Thoughtful and voyeuristic

This book jumped into my hands a few days ago, and I couldn't put it down. It's not that the plot twists and turns or that the characters are so riveting--though they are, it was just a very beautifully told story. Soft and quiet, like a stream to sit by, compelling in the most understated way. I'm not Catholic, but who hasn't been intrigued by the life of a monk? Growing up on the Canadian border (Buffalo) I was very comfortable and familiar with the French-Canadian theme, if not the religious aspects. I was very taken by the humanity of these people, not saintly and overly pious as I had imagined. Not completely sure of their choices and convictions, any more than any of us are. I simply loved this book and will be sharing it with many friends who may at first glance find it an odd selection. I highly recommend it not only for the rare glimpse of a rare life it offers, but for the questions it provokes in one's own life. I will be looking for future works by this author.

The human side of saints

Too many of us, I suspect, tend to think that men and women who live cloistered lives are so otherworldly that they walk a few inches off the ground.

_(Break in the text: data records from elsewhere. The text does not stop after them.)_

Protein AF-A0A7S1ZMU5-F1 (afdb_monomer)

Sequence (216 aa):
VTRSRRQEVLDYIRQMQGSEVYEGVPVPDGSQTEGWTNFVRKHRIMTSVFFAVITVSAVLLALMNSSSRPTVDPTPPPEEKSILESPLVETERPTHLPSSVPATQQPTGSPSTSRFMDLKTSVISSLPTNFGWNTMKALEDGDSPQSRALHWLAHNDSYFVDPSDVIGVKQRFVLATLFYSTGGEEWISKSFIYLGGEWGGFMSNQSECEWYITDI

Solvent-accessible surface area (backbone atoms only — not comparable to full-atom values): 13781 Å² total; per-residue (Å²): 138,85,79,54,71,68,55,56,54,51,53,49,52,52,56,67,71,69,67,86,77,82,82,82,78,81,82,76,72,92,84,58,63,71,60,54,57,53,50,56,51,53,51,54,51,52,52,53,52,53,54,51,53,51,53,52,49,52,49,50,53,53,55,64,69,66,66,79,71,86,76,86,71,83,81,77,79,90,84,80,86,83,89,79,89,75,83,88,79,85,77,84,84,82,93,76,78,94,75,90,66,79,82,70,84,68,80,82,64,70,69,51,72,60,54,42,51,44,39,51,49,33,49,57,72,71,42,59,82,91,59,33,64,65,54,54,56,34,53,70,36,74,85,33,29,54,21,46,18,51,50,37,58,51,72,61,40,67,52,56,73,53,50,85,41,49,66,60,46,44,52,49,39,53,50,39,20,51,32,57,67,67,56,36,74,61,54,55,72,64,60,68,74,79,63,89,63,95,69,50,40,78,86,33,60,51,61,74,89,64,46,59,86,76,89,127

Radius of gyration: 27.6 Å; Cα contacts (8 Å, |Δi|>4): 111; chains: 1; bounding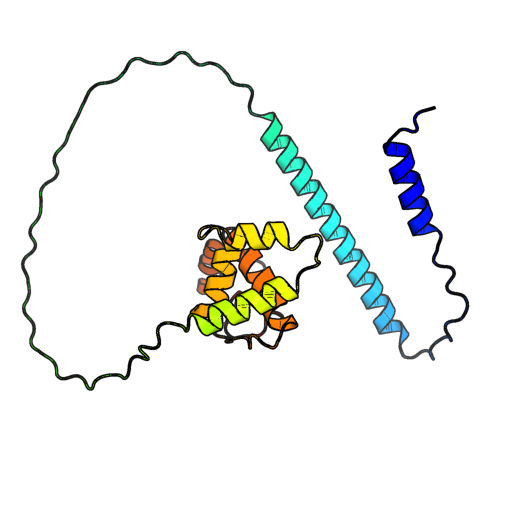 box: 52×83×56 Å

pLDDT: mean 75.61, std 16.31, range [47.44, 97.62]

Mean predicted aligned error: 18.09 Å

Secondary structure (DSSP, 8-state):
----HHHHHHHHHHHHHT------PPPPPTTSHHHHHHHHHHHHHHHHHHHHHHHHHHHHHHHHTT---------PPPPP--------------------------------HHHHHHHHHHHHHTS-TTTHHHHHHHHHSTTSHHHHHHHHHHHT-TT---TT-HHHHHHHHHHHHHHHHTTTHHHHHHHTTSS-S----TTSSS-GGG------

Organism: Trieres chinensis (NCBI:txid1514140)

Foldseek 3Di:
DDDDPVVVVVVVVVVVVPPPPPPDDDDDDDPCPVVVVVVVVVVVVVVVVVVVVVVVVVVVVVVVVVPPPDPPDDDDDDDDDDDDDDDDDDDDDDDDDDDPDPPPPPPPPPQDPVLLVLLVCLQLVLDDPVPSVVLVVLCVVCLQQLVQQSCCQRPVQLLNDDSVPSVQSNLSSVQSSVCSVPVVVVVCVPVVPPDDDDDQERSRSDRPVSHDRDDD

Structure (mmCIF, N/CA/C/O backbone):
data_AF-A0A7S1ZMU5-F1
#
_entry.id   AF-A0A7S1ZMU5-F1
#
loop_
_atom_site.group_PDB
_atom_site.id
_atom_site.type_symbol
_atom_site.label_atom_id
_atom_site.label_alt_id
_atom_site.label_comp_id
_atom_site.label_asym_id
_atom_site.label_entity_id
_atom_site.label_seq_id
_atom_site.pdbx_PDB_ins_code
_atom_site.Cartn_x
_atom_site.Cartn_y
_atom_site.Cartn_z
_atom_site.occupancy
_atom_site.B_iso_or_equiv
_atom_site.auth_seq_id
_atom_site.auth_comp_id
_atom_site.auth_asym_id
_atom_site.auth_atom_id
_atom_site.pdbx_PDB_model_num
ATOM 1 N N . VAL A 1 1 ? -1.694 34.687 34.550 1.00 51.56 1 VAL A N 1
ATOM 2 C CA . VAL A 1 1 ? -2.511 34.993 33.353 1.00 51.56 1 VAL A CA 1
ATOM 3 C C . VAL A 1 1 ? -2.383 33.818 32.397 1.00 51.56 1 VAL A C 1
ATOM 5 O O . VAL A 1 1 ? -1.357 33.684 31.748 1.00 51.56 1 VAL A O 1
ATOM 8 N N . THR A 1 2 ? -3.344 32.899 32.401 1.00 59.78 2 THR A N 1
ATOM 9 C CA . THR A 1 2 ? -3.343 31.710 31.537 1.00 59.78 2 THR A CA 1
ATOM 10 C C . THR A 1 2 ? -3.941 32.083 30.183 1.00 59.78 2 THR A C 1
ATOM 12 O O . THR A 1 2 ? -5.118 32.428 30.092 1.00 59.78 2 THR A O 1
ATOM 15 N N . ARG A 1 3 ? -3.124 32.071 29.123 1.00 63.50 3 ARG A N 1
ATOM 16 C CA . ARG A 1 3 ? -3.642 32.198 27.756 1.00 63.50 3 ARG A CA 1
ATOM 17 C C . ARG A 1 3 ? -4.435 30.937 27.422 1.00 63.50 3 ARG A C 1
ATOM 19 O O . ARG A 1 3 ? -4.019 29.825 27.728 1.00 63.50 3 ARG A O 1
ATOM 26 N N . SER A 1 4 ? -5.608 31.121 26.826 1.00 79.88 4 SER A N 1
ATOM 27 C CA . SER A 1 4 ? -6.416 30.009 26.330 1.00 79.88 4 SER A CA 1
ATOM 28 C C . SER A 1 4 ? -5.682 29.314 25.182 1.00 79.88 4 SER A C 1
ATOM 30 O O . SER A 1 4 ? -5.152 30.000 24.309 1.00 79.88 4 SER A O 1
ATOM 32 N N . ARG A 1 5 ? -5.718 27.974 25.126 1.00 72.62 5 ARG A N 1
ATOM 33 C CA . ARG A 1 5 ? -5.184 27.173 24.002 1.00 72.62 5 ARG A CA 1
ATOM 34 C C . ARG A 1 5 ? -5.691 27.648 22.637 1.00 72.62 5 ARG A C 1
ATOM 36 O O . ARG A 1 5 ? -4.989 27.542 21.640 1.00 72.62 5 ARG A O 1
ATOM 43 N N . ARG A 1 6 ? -6.896 28.230 22.587 1.00 71.06 6 ARG A N 1
ATOM 44 C CA . ARG A 1 6 ? -7.443 28.841 21.366 1.00 71.06 6 ARG A CA 1
ATOM 45 C C . ARG A 1 6 ? -6.573 29.994 20.858 1.00 71.06 6 ARG A C 1
ATOM 47 O O . ARG A 1 6 ? -6.432 30.159 19.653 1.00 71.06 6 ARG A O 1
ATOM 54 N N . GLN A 1 7 ? -5.990 30.772 21.764 1.00 85.88 7 GLN A N 1
ATOM 55 C CA . GLN A 1 7 ? -5.147 31.909 21.417 1.00 85.88 7 GLN A CA 1
ATOM 56 C C . GLN A 1 7 ? -3.770 31.465 20.914 1.00 85.88 7 GLN A C 1
ATOM 58 O O . GLN A 1 7 ? -3.263 32.055 19.971 1.00 85.88 7 GLN A O 1
ATOM 63 N N . GLU A 1 8 ? -3.216 30.382 21.467 1.00 86.12 8 GLU A N 1
ATOM 64 C CA . GLU A 1 8 ? -1.958 29.789 20.987 1.00 86.12 8 GLU A CA 1
ATOM 65 C C . GLU A 1 8 ? -2.086 29.261 19.552 1.00 86.12 8 GLU A C 1
ATOM 67 O O . GLU A 1 8 ? -1.216 29.504 18.720 1.00 86.12 8 GLU A O 1
ATOM 72 N N . VAL A 1 9 ? -3.208 28.611 19.225 1.00 74.44 9 VAL A N 1
ATOM 73 C CA . VAL A 1 9 ? -3.471 28.115 17.864 1.00 74.44 9 VAL A CA 1
ATOM 74 C C . VAL A 1 9 ? -3.641 29.266 16.867 1.00 74.44 9 VAL A C 1
ATOM 76 O O . VAL A 1 9 ? -3.138 29.192 15.748 1.00 74.44 9 VAL A O 1
ATOM 79 N N . LEU A 1 10 ? -4.318 30.349 17.258 1.00 76.00 10 LEU A N 1
ATOM 80 C CA . LEU A 1 10 ? -4.494 31.515 16.386 1.00 76.00 10 LEU A CA 1
ATOM 81 C C . LEU A 1 10 ? -3.182 32.275 16.154 1.00 76.00 10 LEU A C 1
ATOM 83 O O . LEU A 1 10 ? -2.939 32.731 15.036 1.00 76.00 10 LEU A O 1
ATOM 87 N N . ASP A 1 11 ? -2.330 32.371 17.175 1.00 84.50 11 ASP A N 1
ATOM 88 C CA . ASP A 1 11 ? -1.001 32.970 17.050 1.00 84.50 11 ASP A CA 1
ATOM 89 C C . ASP A 1 11 ? -0.113 32.122 16.117 1.00 84.50 11 ASP A C 1
ATOM 91 O O . ASP A 1 11 ? 0.566 32.673 15.250 1.00 84.50 11 ASP A O 1
ATOM 95 N N . TYR A 1 12 ? -0.203 30.789 16.203 1.00 73.69 12 TYR A N 1
ATOM 96 C CA . TYR A 1 12 ? 0.503 29.870 15.304 1.00 73.69 12 TYR A CA 1
ATOM 97 C C . TYR A 1 12 ? 0.047 29.996 13.840 1.00 73.69 12 TYR A C 1
ATOM 99 O O . TYR A 1 12 ? 0.873 30.100 12.935 1.00 73.69 12 TYR A O 1
ATOM 107 N N . ILE A 1 13 ? -1.265 30.067 13.586 1.00 70.75 13 ILE A N 1
ATOM 108 C CA . ILE A 1 13 ? -1.803 30.255 12.225 1.00 70.75 13 ILE A CA 1
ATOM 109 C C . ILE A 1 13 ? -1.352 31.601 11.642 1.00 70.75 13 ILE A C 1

This view of monastic life is also what makes it so attractive to a layperson worn out by the secular rat race. The monastery seems to offer a haven from everyday hassles, providing a tranquill setting that brings out the best in a person, allows him or her to touch base with what's really important, and get in touch with the inner self and with God.Bosh! This way of thinking of monastic life is too precious to be true, and one of the merits of Rougeau's wonderful *All We Know of Heaven* is to throw water on that sacred cow. His novel--really, a collection of short story-like vignettes that revolve around the monastic experiences of a young Trappist novice--shows that monks are just like the rest of us: overworked, underappreciated, itchy from sexual urges, idiosyncratic, lovable at times, irritating at others, and always deeply, deeply interesting. The vignettes and their assortment of delightfully oddball characters remind us that the human search for God is always located in a specific place and time and personality. Saints aren't etherial types who walk an inch off the ground. They're folks who, in spite of their oddities and flaws, embrace their hunger for God and remain loyal to it. In reading the stories of these monks, we read stories about ourselves.A very good book, reminiscent in places of Evelyn Waugh's tone and dry humor. It's not uncommon for monks to write books about the spiritual life, but it's rare for them to write novels. Remy Rougeau has broken that barrier in fine style here.

Masterful -- So very real

I am rarely brief in a review, but few words seem better in the case of Rougeau's first work. Anyone who spends enough time in a monastic setting realizes that life in a monastery is about as far from a mediaeval romance as one can get. Rougeau has done a splendid job in telling a down to earth, non-romantic, true-to-life story. Antoine's joys and sorrows are undoubtedly cast in the light of Rougeau's own monastic experience, giving this book both a raw and refined character; very believable. One feels almost like a member of St. Norbert's by the end of this novel.One to be read from cover to cover, slowly savoring each page, like a fine wine from a monastery cellar.

Excellent tale of monastic life

I discovered this book via an article written by Rémy Rougeau. Having always had an interest in monasticism I was intrigued by the idea. I immediately picked up a copy.The novel is almost an anthology centered on the life of a Cistercian, French Canadian monk. Starting with Paul Seneschal taking leave of his parents for monastic life, it follows him as he is initiated into the abbey and eventually becomes Brother Antoine. Each story is virtually independent, centering on certain events and their subsequent revelations.Paul's interacts with everyone from Buddhist monks to a Royal Canadian Mounted Police officer steadily lead him down the life-long path he has begun toward enlightenment. As he learns and grows the reader cannot help but follow.This is a wonderful book. Refreshing in a sea of contemporary literature in which simple elegance is a rarity, Rougeau's novel defines the phrase.